▸ **Assignment**: All lines from the first one in the listing below to the one holding "Structure (mmCIF, N/CA/C/O", inclusive, are to be copied exactly.

▸ **Data supplied**:
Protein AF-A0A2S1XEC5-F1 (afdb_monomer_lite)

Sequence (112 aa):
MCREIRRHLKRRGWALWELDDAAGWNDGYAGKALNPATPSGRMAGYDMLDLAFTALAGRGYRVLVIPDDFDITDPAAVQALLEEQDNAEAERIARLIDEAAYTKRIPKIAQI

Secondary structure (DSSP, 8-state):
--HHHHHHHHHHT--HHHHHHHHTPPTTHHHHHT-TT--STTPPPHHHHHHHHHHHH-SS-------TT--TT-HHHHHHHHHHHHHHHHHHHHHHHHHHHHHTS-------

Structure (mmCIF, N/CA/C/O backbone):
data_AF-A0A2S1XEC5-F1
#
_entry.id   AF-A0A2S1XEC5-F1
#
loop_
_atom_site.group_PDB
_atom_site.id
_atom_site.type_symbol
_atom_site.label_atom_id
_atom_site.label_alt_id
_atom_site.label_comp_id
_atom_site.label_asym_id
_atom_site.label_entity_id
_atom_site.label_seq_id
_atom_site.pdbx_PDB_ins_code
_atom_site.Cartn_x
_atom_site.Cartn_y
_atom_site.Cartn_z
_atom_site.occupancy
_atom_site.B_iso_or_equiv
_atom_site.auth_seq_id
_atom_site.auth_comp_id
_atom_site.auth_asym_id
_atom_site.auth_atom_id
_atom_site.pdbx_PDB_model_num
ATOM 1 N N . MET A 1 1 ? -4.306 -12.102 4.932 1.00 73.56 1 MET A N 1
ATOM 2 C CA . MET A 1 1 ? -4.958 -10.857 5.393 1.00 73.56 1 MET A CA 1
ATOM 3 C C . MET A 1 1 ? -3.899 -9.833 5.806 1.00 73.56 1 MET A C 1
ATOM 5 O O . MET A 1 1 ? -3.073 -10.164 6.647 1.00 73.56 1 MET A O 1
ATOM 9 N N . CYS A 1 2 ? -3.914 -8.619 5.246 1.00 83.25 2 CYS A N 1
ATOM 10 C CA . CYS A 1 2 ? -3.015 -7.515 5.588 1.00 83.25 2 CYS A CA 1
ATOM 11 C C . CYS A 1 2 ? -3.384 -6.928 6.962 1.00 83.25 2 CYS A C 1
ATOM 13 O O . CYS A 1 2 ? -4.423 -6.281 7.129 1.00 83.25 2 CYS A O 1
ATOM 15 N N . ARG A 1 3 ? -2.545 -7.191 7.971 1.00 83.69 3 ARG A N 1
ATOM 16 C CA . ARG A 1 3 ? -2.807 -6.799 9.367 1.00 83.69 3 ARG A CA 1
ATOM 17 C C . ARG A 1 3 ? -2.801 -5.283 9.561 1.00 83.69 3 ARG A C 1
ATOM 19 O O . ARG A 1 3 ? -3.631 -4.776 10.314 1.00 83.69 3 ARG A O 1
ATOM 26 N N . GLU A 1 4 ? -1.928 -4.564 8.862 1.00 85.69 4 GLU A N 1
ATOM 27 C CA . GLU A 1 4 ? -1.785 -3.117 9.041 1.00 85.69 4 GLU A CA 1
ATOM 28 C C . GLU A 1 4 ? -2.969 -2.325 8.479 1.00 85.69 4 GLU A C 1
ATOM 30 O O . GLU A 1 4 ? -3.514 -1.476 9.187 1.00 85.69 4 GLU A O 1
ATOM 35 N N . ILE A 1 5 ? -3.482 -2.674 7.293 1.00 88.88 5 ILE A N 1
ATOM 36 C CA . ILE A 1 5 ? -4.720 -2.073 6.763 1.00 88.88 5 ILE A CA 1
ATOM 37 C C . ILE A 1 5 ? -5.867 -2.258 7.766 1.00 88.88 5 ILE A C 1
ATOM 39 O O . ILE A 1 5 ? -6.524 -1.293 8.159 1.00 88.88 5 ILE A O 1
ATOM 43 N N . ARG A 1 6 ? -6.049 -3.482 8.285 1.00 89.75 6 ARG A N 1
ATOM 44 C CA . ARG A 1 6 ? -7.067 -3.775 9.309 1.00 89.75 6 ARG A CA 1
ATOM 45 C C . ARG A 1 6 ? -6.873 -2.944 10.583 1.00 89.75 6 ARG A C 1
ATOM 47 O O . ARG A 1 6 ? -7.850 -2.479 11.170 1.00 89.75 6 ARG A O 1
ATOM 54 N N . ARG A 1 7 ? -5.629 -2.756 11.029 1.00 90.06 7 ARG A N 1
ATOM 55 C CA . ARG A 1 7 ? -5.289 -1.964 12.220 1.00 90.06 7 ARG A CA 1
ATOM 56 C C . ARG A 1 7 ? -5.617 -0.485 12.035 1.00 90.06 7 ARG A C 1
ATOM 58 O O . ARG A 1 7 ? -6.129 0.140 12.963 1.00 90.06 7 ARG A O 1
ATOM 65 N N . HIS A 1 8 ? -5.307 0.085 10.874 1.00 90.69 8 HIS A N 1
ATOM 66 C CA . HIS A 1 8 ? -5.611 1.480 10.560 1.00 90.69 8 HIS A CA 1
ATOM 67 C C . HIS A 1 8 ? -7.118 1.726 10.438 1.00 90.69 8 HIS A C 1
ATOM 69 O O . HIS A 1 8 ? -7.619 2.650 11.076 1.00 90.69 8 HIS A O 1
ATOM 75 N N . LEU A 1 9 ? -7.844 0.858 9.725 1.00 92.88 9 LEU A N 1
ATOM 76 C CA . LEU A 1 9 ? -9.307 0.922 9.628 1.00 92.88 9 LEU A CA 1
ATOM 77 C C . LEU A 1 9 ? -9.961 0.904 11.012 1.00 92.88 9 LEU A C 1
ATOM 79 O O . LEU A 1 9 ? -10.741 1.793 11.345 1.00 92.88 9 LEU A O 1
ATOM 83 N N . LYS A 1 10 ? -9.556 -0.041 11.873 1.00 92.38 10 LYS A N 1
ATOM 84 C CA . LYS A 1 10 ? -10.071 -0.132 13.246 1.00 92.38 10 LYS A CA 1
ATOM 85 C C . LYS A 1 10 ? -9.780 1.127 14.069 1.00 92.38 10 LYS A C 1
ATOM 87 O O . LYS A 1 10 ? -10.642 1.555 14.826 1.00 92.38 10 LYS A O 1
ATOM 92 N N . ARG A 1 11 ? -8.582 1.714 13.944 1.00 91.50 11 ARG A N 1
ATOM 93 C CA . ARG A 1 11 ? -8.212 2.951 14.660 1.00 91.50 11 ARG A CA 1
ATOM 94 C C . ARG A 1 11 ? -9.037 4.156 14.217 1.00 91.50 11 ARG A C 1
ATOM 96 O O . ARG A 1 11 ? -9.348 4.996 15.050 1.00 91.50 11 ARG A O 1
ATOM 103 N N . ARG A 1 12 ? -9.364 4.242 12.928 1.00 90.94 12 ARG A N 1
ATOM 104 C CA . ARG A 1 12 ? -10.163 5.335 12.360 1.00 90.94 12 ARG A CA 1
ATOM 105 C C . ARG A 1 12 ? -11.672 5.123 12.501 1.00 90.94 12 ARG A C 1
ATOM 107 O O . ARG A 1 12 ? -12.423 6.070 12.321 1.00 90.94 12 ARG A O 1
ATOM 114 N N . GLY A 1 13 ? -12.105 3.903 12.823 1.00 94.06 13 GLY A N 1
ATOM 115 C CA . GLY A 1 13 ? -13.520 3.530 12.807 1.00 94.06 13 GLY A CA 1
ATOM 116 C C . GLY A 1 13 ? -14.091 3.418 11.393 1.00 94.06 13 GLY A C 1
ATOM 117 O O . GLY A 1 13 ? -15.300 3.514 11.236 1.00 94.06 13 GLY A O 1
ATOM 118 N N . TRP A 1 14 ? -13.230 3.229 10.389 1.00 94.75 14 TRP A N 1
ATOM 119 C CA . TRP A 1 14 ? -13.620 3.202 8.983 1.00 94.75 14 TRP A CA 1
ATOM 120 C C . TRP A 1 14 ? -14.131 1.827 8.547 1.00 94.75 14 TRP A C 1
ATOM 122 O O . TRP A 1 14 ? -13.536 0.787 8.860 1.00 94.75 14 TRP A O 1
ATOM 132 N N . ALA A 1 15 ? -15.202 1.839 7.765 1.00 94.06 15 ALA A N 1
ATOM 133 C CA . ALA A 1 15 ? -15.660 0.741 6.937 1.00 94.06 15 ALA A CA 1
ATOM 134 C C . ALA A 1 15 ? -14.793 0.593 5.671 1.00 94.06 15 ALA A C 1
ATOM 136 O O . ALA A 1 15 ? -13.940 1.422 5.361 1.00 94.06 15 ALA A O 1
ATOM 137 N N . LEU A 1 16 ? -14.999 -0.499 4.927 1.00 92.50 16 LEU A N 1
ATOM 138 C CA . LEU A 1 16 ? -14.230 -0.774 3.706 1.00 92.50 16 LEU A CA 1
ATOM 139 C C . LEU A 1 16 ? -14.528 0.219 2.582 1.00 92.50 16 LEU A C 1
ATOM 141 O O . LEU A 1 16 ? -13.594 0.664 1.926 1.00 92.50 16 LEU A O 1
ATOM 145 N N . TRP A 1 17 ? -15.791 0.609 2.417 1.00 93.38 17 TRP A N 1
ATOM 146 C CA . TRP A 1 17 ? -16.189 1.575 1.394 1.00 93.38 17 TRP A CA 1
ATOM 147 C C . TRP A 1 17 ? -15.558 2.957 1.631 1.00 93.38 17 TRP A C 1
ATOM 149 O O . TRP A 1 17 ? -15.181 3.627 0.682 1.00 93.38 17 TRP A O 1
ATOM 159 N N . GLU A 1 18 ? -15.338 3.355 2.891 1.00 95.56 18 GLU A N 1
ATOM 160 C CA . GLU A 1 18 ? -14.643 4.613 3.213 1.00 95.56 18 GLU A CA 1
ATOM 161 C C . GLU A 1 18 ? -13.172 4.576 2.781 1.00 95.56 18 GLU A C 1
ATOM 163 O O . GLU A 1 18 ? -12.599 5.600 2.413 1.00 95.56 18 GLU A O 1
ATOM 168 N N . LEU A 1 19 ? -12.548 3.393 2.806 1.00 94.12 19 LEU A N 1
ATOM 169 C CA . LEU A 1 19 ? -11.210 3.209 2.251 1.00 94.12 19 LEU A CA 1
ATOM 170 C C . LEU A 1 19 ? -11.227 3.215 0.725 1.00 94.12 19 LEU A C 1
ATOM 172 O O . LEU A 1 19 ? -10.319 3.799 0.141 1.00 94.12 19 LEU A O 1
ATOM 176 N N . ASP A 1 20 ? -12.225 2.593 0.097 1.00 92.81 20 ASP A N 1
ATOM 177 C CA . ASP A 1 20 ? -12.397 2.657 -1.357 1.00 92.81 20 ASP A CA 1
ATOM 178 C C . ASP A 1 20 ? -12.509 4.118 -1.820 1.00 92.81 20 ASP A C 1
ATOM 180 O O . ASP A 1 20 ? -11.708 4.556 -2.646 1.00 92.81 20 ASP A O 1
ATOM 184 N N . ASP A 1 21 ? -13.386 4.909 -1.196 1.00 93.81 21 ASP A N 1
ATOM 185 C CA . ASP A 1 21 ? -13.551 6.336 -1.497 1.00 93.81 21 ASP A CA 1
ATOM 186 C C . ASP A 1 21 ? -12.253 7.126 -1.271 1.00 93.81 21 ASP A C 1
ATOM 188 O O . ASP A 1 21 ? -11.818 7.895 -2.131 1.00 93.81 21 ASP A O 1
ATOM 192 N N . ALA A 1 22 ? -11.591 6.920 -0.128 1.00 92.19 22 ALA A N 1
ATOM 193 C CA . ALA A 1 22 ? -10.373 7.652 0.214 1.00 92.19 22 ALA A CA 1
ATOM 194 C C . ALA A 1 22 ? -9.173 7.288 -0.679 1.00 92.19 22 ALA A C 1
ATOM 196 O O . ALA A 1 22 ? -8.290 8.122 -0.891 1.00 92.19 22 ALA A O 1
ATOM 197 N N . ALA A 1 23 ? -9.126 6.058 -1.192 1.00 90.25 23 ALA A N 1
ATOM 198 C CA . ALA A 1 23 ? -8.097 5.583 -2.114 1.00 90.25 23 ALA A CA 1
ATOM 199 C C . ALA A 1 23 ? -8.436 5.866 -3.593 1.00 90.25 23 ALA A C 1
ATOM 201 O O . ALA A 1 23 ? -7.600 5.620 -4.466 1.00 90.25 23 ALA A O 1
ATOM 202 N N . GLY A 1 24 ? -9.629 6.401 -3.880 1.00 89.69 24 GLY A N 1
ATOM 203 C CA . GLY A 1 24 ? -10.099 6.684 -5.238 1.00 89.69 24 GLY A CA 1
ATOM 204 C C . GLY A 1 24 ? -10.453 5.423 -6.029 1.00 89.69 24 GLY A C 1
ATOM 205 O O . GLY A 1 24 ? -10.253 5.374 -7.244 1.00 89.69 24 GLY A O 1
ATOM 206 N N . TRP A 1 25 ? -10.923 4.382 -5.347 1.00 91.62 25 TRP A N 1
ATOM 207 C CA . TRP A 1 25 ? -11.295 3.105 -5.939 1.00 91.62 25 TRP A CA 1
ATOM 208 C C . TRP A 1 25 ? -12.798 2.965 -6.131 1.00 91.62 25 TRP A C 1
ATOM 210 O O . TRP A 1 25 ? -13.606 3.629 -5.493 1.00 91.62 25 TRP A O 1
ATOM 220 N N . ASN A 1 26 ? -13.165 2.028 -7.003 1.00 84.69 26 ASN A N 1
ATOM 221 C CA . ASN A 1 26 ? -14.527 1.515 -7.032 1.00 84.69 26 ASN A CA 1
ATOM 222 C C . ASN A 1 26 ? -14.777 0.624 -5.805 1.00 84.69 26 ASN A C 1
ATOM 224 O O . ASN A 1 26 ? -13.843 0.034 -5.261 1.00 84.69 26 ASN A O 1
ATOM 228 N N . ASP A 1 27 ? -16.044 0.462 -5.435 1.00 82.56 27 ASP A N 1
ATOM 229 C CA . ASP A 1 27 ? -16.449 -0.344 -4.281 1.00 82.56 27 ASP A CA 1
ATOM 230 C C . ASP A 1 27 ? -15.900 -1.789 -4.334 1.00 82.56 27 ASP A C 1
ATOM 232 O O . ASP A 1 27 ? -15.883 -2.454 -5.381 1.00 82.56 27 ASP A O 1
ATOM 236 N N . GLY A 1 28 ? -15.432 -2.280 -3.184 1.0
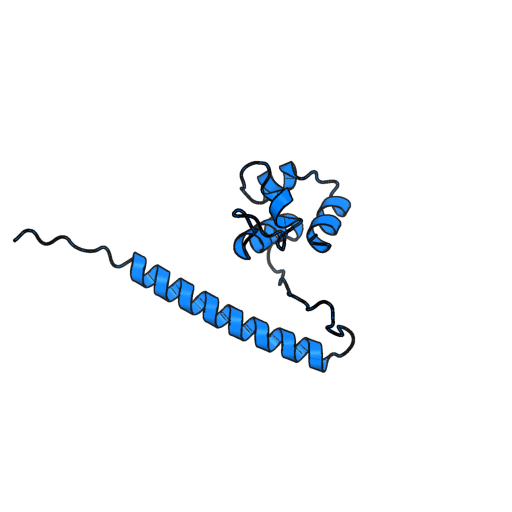0 81.88 28 GLY A N 1
ATOM 237 C CA . GLY A 1 28 ? -14.963 -3.649 -2.980 1.00 81.88 28 GLY A CA 1
ATOM 238 C C . GLY A 1 28 ? -13.471 -3.879 -3.238 1.00 81.88 28 GLY A C 1
ATOM 239 O O . GLY A 1 28 ? -12.999 -5.019 -3.125 1.00 81.88 28 GLY A O 1
ATOM 240 N N . TYR A 1 29 ? -12.693 -2.845 -3.560 1.00 86.06 29 TYR A N 1
ATOM 241 C CA . TYR A 1 29 ? -11.243 -2.961 -3.741 1.00 86.06 29 TYR A CA 1
ATOM 242 C C . TYR A 1 29 ? -10.474 -2.959 -2.412 1.00 86.06 29 TYR A C 1
ATOM 244 O O . TYR A 1 29 ? -9.478 -3.677 -2.282 1.00 86.06 29 TYR A O 1
ATOM 252 N N . ALA A 1 30 ? -11.005 -2.316 -1.377 1.00 88.94 30 ALA A N 1
ATOM 253 C CA . ALA A 1 30 ? -10.524 -2.373 -0.005 1.00 88.94 30 ALA A CA 1
ATOM 254 C C . ALA A 1 30 ? -10.484 -3.816 0.516 1.00 88.94 30 ALA A C 1
ATOM 256 O O . ALA A 1 30 ? -9.524 -4.225 1.175 1.00 88.94 30 ALA A O 1
ATOM 257 N N . GLY A 1 31 ? -11.474 -4.639 0.151 1.00 86.50 31 GLY A N 1
ATOM 258 C CA . GLY A 1 31 ? -11.494 -6.068 0.474 1.00 86.50 31 GLY A CA 1
ATOM 259 C C . GLY A 1 31 ? -10.334 -6.857 -0.151 1.00 86.50 31 GLY A C 1
ATOM 260 O O . GLY A 1 31 ? -9.816 -7.792 0.470 1.00 86.50 31 GLY A O 1
ATOM 261 N N . LYS A 1 32 ? -9.883 -6.452 -1.347 1.00 84.81 32 LYS A N 1
ATOM 262 C CA . LYS A 1 32 ? -8.730 -7.052 -2.042 1.00 84.81 32 LYS A CA 1
ATOM 263 C C . LYS A 1 32 ? -7.421 -6.632 -1.388 1.00 84.81 32 LYS A C 1
ATOM 265 O O . LYS A 1 32 ? -6.586 -7.487 -1.107 1.00 84.81 32 LYS A O 1
ATOM 270 N N . ALA A 1 33 ? -7.277 -5.345 -1.070 1.00 85.31 33 ALA A N 1
ATOM 271 C CA . ALA A 1 33 ? -6.118 -4.821 -0.348 1.00 85.31 33 ALA A CA 1
ATOM 272 C C . ALA A 1 33 ? -5.976 -5.463 1.046 1.00 85.31 33 ALA A C 1
ATOM 274 O O . ALA A 1 33 ? -4.871 -5.718 1.520 1.00 85.31 33 ALA A O 1
ATOM 275 N N . LEU A 1 34 ? -7.094 -5.830 1.682 1.00 86.12 34 LEU A N 1
ATOM 276 C CA . LEU A 1 34 ? -7.091 -6.612 2.916 1.00 86.12 34 LEU A CA 1
ATOM 277 C C . LEU A 1 34 ? -6.577 -8.041 2.744 1.00 86.12 34 LEU A C 1
ATOM 279 O O . LEU A 1 34 ? -6.172 -8.637 3.738 1.00 86.12 34 LEU A O 1
ATOM 283 N N . ASN A 1 35 ? -6.572 -8.619 1.544 1.00 81.12 35 ASN A N 1
ATOM 284 C CA . ASN A 1 35 ? -6.142 -9.998 1.308 1.00 81.12 35 ASN A CA 1
ATOM 285 C C . ASN A 1 35 ? -5.292 -10.128 0.029 1.00 81.12 35 ASN A C 1
ATOM 287 O O . ASN A 1 35 ? -5.676 -10.865 -0.884 1.00 81.12 35 ASN A O 1
ATOM 291 N N . PRO A 1 36 ? -4.113 -9.475 -0.015 1.00 72.75 36 PRO A N 1
ATOM 292 C CA . PRO A 1 36 ? -3.328 -9.322 -1.242 1.00 72.75 36 PRO A CA 1
ATOM 293 C C . PRO A 1 36 ? -2.795 -10.656 -1.782 1.00 72.75 36 PRO A C 1
ATOM 295 O O . PRO A 1 36 ? -2.681 -10.831 -2.988 1.00 72.75 36 PRO A O 1
ATOM 298 N N . ALA A 1 37 ? -2.555 -11.629 -0.897 1.00 69.44 37 ALA A N 1
ATOM 299 C CA . ALA A 1 37 ? -2.059 -12.961 -1.239 1.00 69.44 37 ALA A CA 1
ATOM 300 C C . ALA A 1 37 ? -3.142 -13.947 -1.720 1.00 69.44 37 ALA A C 1
ATOM 302 O O . ALA A 1 37 ? -2.832 -15.112 -1.940 1.00 69.44 37 ALA A O 1
ATOM 303 N N . THR A 1 38 ? -4.412 -13.541 -1.840 1.00 68.38 38 THR A N 1
ATOM 304 C CA . THR A 1 38 ? -5.473 -14.467 -2.276 1.00 68.38 38 THR A CA 1
ATOM 305 C C . THR A 1 38 ? -5.348 -14.712 -3.779 1.00 68.38 38 THR A C 1
ATOM 307 O O . THR A 1 38 ? -5.607 -13.770 -4.538 1.00 68.38 38 THR A O 1
ATOM 310 N N . PRO A 1 39 ? -5.003 -15.935 -4.235 1.00 59.22 39 PRO A N 1
ATOM 311 C CA . PRO A 1 39 ? -4.857 -16.235 -5.652 1.00 59.22 39 PRO A CA 1
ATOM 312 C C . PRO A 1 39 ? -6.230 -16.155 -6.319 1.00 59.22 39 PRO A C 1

▸ **Solution to the problem**:
Protein AF-A0A2S1XEC5-F1 (afdb_monomer_lite)

Sequence (112 aa):
MCREIRRHLKRRGWALWELDDAAGWNDGYAGKALNPATPSGRMAGYDMLDLAFTALAGRGYRVLVIPDDFDITDPAAVQALLEEQDNAEAERIARLIDEAAYTKRIPKIAQI

Secondary structure (DSSP, 8-state):
--HHHHHHHHHHT--HHHHHHHHTPPTTHHHHHT-TT--STTPPPHHHHHHHHHHHH-SS-------TT--TT-HHHHHHHHHHHHHHHHHHHHHHHHHHHHHTS-------

Structure (mmCIF, N/CA/C/O backbone):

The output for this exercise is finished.